這個會議,就是著名的中國共產黨云南第一次代表大會。時間是1928 年10 月13 日至14日。開會的這所茅草房,是李開文家的住宅。會議由中共云南省特委委員吳澄主持,出席會議的代表有李鑫、杜濤、戴德明、吳少默、張舫……共17 人。為不耽誤這個云南黨史上最有意義的重要會議,10 天前,有的代表就從駐地動身,或徒步跋山涉水跑來,或騎快馬奔馳而來,或乘滇越鐵路上的小火車匆忙趕來。這些會議代表,分別自紅土高原的昆明、易門、文山、馬關和紅河本地的蒙自、石屏等地啟程。他們來自鐵路、礦山、農村、工廠、學校……為掩護自己的真實身份,避過國民黨反動派的盤查和搜捕,他們有的化裝成教書先生,有的打扮成游動商人,有的穿戴成少數民族,還有的扮成樸實的村姑……先陸續趕至蒙自縣城小住,觀察清情況,打探好消息,再找適當時機紛紛沿一條綠樹掩映、雜草覆蓋的彎彎山間小道,向芷村查尼皮進發。這條探索光明和幸福的山野小路,荊棘叢生,坎坷坑洼,危機四伏。而為實現革命理想,這些帶著廣大勞苦大眾奔向解放重任的代表,克服千難萬險,紛紛按時甚至提前而至,使云南第一次黨代會,得以如期舉行。

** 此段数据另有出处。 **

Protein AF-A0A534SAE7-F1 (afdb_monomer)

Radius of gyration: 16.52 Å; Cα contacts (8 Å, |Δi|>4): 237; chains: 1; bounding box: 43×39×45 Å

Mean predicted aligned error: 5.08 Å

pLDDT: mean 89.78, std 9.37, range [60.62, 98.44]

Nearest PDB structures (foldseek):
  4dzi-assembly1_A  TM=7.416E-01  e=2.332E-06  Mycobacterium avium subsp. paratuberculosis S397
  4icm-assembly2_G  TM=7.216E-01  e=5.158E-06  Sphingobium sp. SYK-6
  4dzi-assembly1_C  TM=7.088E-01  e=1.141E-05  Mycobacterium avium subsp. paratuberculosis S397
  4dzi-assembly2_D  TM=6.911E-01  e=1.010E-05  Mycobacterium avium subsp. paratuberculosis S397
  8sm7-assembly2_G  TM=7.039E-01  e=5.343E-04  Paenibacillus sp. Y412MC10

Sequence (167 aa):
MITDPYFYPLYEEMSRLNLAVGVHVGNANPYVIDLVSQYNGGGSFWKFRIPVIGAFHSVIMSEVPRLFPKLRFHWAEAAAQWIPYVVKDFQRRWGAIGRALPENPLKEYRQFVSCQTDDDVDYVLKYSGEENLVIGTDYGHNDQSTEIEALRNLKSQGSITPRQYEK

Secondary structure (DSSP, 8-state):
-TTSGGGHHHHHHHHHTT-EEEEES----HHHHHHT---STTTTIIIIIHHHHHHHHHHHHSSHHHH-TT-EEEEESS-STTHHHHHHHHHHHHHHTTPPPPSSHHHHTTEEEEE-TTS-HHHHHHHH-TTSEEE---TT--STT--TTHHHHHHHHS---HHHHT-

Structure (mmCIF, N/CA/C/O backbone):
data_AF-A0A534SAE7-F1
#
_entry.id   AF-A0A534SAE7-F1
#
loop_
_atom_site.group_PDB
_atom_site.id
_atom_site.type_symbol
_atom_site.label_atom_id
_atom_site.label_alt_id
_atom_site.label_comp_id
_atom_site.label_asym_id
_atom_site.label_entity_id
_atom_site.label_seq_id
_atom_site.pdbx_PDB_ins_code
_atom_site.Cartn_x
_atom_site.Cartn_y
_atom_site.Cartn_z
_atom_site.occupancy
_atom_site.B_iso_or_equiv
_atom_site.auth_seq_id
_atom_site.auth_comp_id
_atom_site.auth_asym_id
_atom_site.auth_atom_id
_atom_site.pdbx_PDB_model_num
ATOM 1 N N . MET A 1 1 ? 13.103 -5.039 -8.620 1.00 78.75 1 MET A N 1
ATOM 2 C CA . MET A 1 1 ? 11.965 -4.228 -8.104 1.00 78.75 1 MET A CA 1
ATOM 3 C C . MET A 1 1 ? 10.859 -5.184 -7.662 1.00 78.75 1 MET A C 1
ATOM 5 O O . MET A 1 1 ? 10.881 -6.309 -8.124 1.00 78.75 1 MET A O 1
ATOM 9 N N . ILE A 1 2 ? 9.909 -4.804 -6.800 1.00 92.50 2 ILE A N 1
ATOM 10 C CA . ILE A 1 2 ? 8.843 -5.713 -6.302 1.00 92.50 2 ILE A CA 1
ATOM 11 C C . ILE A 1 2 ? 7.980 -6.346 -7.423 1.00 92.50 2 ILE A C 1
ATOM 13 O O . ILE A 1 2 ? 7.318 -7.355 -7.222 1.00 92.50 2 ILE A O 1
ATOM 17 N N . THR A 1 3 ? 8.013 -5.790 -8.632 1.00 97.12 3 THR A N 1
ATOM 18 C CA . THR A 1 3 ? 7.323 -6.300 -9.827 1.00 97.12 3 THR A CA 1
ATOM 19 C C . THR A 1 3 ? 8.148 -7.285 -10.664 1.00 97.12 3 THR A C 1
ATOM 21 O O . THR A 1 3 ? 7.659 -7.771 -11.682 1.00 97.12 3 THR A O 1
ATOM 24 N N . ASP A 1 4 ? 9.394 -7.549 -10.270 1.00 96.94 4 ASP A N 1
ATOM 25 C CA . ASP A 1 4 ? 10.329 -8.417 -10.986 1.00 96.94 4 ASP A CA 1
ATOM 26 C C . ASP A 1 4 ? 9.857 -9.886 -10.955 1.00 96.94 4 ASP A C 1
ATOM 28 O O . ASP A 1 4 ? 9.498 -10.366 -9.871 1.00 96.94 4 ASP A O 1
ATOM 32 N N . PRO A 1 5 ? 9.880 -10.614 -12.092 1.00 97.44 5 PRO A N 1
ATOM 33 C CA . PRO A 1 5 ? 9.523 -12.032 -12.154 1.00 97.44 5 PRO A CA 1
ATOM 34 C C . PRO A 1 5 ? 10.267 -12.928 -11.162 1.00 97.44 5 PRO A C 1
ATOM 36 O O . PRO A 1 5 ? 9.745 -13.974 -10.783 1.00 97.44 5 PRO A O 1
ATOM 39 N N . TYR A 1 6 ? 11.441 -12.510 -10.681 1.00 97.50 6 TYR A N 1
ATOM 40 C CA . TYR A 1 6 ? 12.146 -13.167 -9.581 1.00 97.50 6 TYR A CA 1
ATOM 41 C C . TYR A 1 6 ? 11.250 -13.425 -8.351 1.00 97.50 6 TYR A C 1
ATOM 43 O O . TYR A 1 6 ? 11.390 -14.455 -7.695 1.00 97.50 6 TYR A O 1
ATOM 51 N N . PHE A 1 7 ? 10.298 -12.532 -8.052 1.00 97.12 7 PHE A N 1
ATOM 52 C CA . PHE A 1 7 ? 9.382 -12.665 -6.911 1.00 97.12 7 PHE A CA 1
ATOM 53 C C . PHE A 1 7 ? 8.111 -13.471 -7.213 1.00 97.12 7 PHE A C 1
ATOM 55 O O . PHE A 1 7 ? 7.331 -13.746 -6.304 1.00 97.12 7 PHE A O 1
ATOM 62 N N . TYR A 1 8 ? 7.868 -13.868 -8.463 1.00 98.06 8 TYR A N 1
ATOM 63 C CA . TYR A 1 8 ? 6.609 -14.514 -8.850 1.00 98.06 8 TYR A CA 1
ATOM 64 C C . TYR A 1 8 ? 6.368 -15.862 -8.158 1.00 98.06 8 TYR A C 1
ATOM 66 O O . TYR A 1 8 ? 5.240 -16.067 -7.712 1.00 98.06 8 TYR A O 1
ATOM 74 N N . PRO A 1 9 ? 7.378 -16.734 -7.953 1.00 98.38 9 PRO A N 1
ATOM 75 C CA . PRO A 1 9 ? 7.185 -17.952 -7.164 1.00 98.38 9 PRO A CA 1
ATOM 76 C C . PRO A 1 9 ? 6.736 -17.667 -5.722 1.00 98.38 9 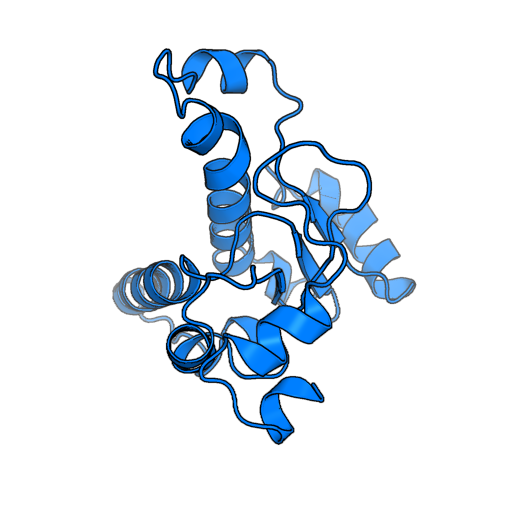PRO A C 1
ATOM 78 O O . PRO A 1 9 ? 5.904 -18.384 -5.172 1.00 98.38 9 PRO A O 1
ATOM 81 N N . LEU A 1 10 ? 7.235 -16.584 -5.112 1.00 98.06 10 LEU A N 1
ATOM 82 C CA . LEU A 1 10 ? 6.789 -16.156 -3.785 1.00 98.06 10 LEU A CA 1
ATOM 83 C C . LEU A 1 10 ? 5.324 -15.702 -3.823 1.00 98.06 10 LEU A C 1
ATOM 85 O O . LEU A 1 10 ? 4.536 -16.099 -2.970 1.00 98.06 10 LEU A O 1
ATOM 89 N N . TYR A 1 11 ? 4.938 -14.904 -4.819 1.00 98.38 11 TYR A N 1
ATOM 90 C CA . TYR A 1 11 ? 3.555 -14.448 -4.987 1.00 98.38 11 TYR A CA 1
ATOM 91 C C . TYR A 1 11 ? 2.575 -15.579 -5.268 1.00 98.38 11 TYR A C 1
ATOM 93 O O . TYR A 1 11 ? 1.453 -15.543 -4.761 1.00 98.38 11 TYR A O 1
ATOM 101 N N . GLU A 1 12 ? 2.992 -16.591 -6.021 1.00 98.19 12 GLU A N 1
ATOM 102 C CA . GLU A 1 12 ? 2.205 -17.794 -6.260 1.00 98.19 12 GLU A CA 1
ATOM 103 C C . GLU A 1 12 ? 1.935 -18.541 -4.950 1.00 98.19 12 GLU A C 1
ATOM 105 O O . GLU A 1 12 ? 0.775 -18.792 -4.617 1.00 98.19 12 GLU A O 1
ATOM 110 N N . GLU A 1 13 ? 2.972 -18.795 -4.147 1.00 98.44 13 GLU A N 1
ATOM 111 C CA . GLU A 1 13 ? 2.819 -19.461 -2.851 1.00 98.44 13 GLU A CA 1
ATOM 112 C C . GLU A 1 13 ? 2.000 -18.635 -1.855 1.00 98.44 13 GLU A C 1
ATOM 114 O O . GLU A 1 13 ? 1.110 -19.166 -1.188 1.00 98.44 13 GLU A O 1
ATOM 119 N N . MET A 1 14 ? 2.228 -17.323 -1.786 1.00 98.25 14 MET A N 1
ATOM 120 C CA . MET A 1 14 ? 1.430 -16.435 -0.939 1.00 98.25 14 MET A CA 1
ATOM 121 C C . MET A 1 14 ? -0.034 -16.413 -1.381 1.00 98.25 14 MET A C 1
ATOM 123 O O . MET A 1 14 ? -0.928 -16.472 -0.538 1.00 98.25 14 MET A O 1
ATOM 127 N N . SER A 1 15 ? -0.304 -16.401 -2.689 1.00 97.00 15 SER A N 1
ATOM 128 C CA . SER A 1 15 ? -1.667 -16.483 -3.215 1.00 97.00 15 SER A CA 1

各位代表在閃爍的馬燈光輝映下,抱著對革命和未來的信心,充滿希望的熱情,積極發言,獻計獻策。會議先傳達了中央的有關文件精神,認真分析了當前的形勢,集中討論并通過了《中國共產黨云南第一次代表大會決議案》。其中,主要包括《云南現狀與黨的任務決議案》《組織任務決議案》《職工運動決議案》《農民運動決議案》。選舉產生了第二屆中共云南臨時省委,陳廷禧任書記,陳廷禧、吳少默、張舫等三人為常委,吳澄、陳家銑為委員,杜濤、楊達經為候補委員,張舫為軍事部部長……為進一步發展壯大云南地區黨的組織和隊伍,動員和發動民眾進行武裝斗爭,為爭取民族獨立和解放奠定了基礎。

兩天的會議一晃就畫上句號,而擔負著特殊重要使命的茅草房內的馬燈,還在閃爍著耀眼的光芒。它點燃了云南武裝斗爭的火種,并將在往后的血雨腥風中,永不熄滅,燎原整個蒙自、整個紅河、整個云南,甚至更廣闊的地域。
查尼皮是彝語,意為“不引人注目”。查尼皮村,就是不引人注目之地。這里,就交通而言,離云南唯一的滇越鐵路、個碧石鐵路隔山相望。從軍事角度看,它位于蒙自、屏邊、文山三縣交界地段,躲藏于大山腹地的荊棘密林之中,一旦遭遇危險,便于機動疏散和撤離。當年籌劃組織云南第一次黨代會的吳澄、杜濤、李鑫等領導者,正是合理運用這個不引人注目的彝族小山村的特有區位,避開反動勢力耳目,才讓這次會議得以順利舉行。而且,查尼皮村曾是云南省臨時省委的機關所在地,黨的組織力量雖然薄弱,但在反動政府的不斷搜捕和圍剿下,長期堅持一邊發展壯大黨員隊伍,一邊組織農民、工人進行武裝斗爭,群眾基礎較為穩實。
這次黨代會后,由于斗爭殘酷復雜,加之個別黨員意志不夠堅定,出賣組織和同志,導致有的同志不幸被捕,獻出了年輕而寶貴的生命。讓我們永遠銘記這些為云南的解放事業拋頭顱、灑熱血的革命英烈。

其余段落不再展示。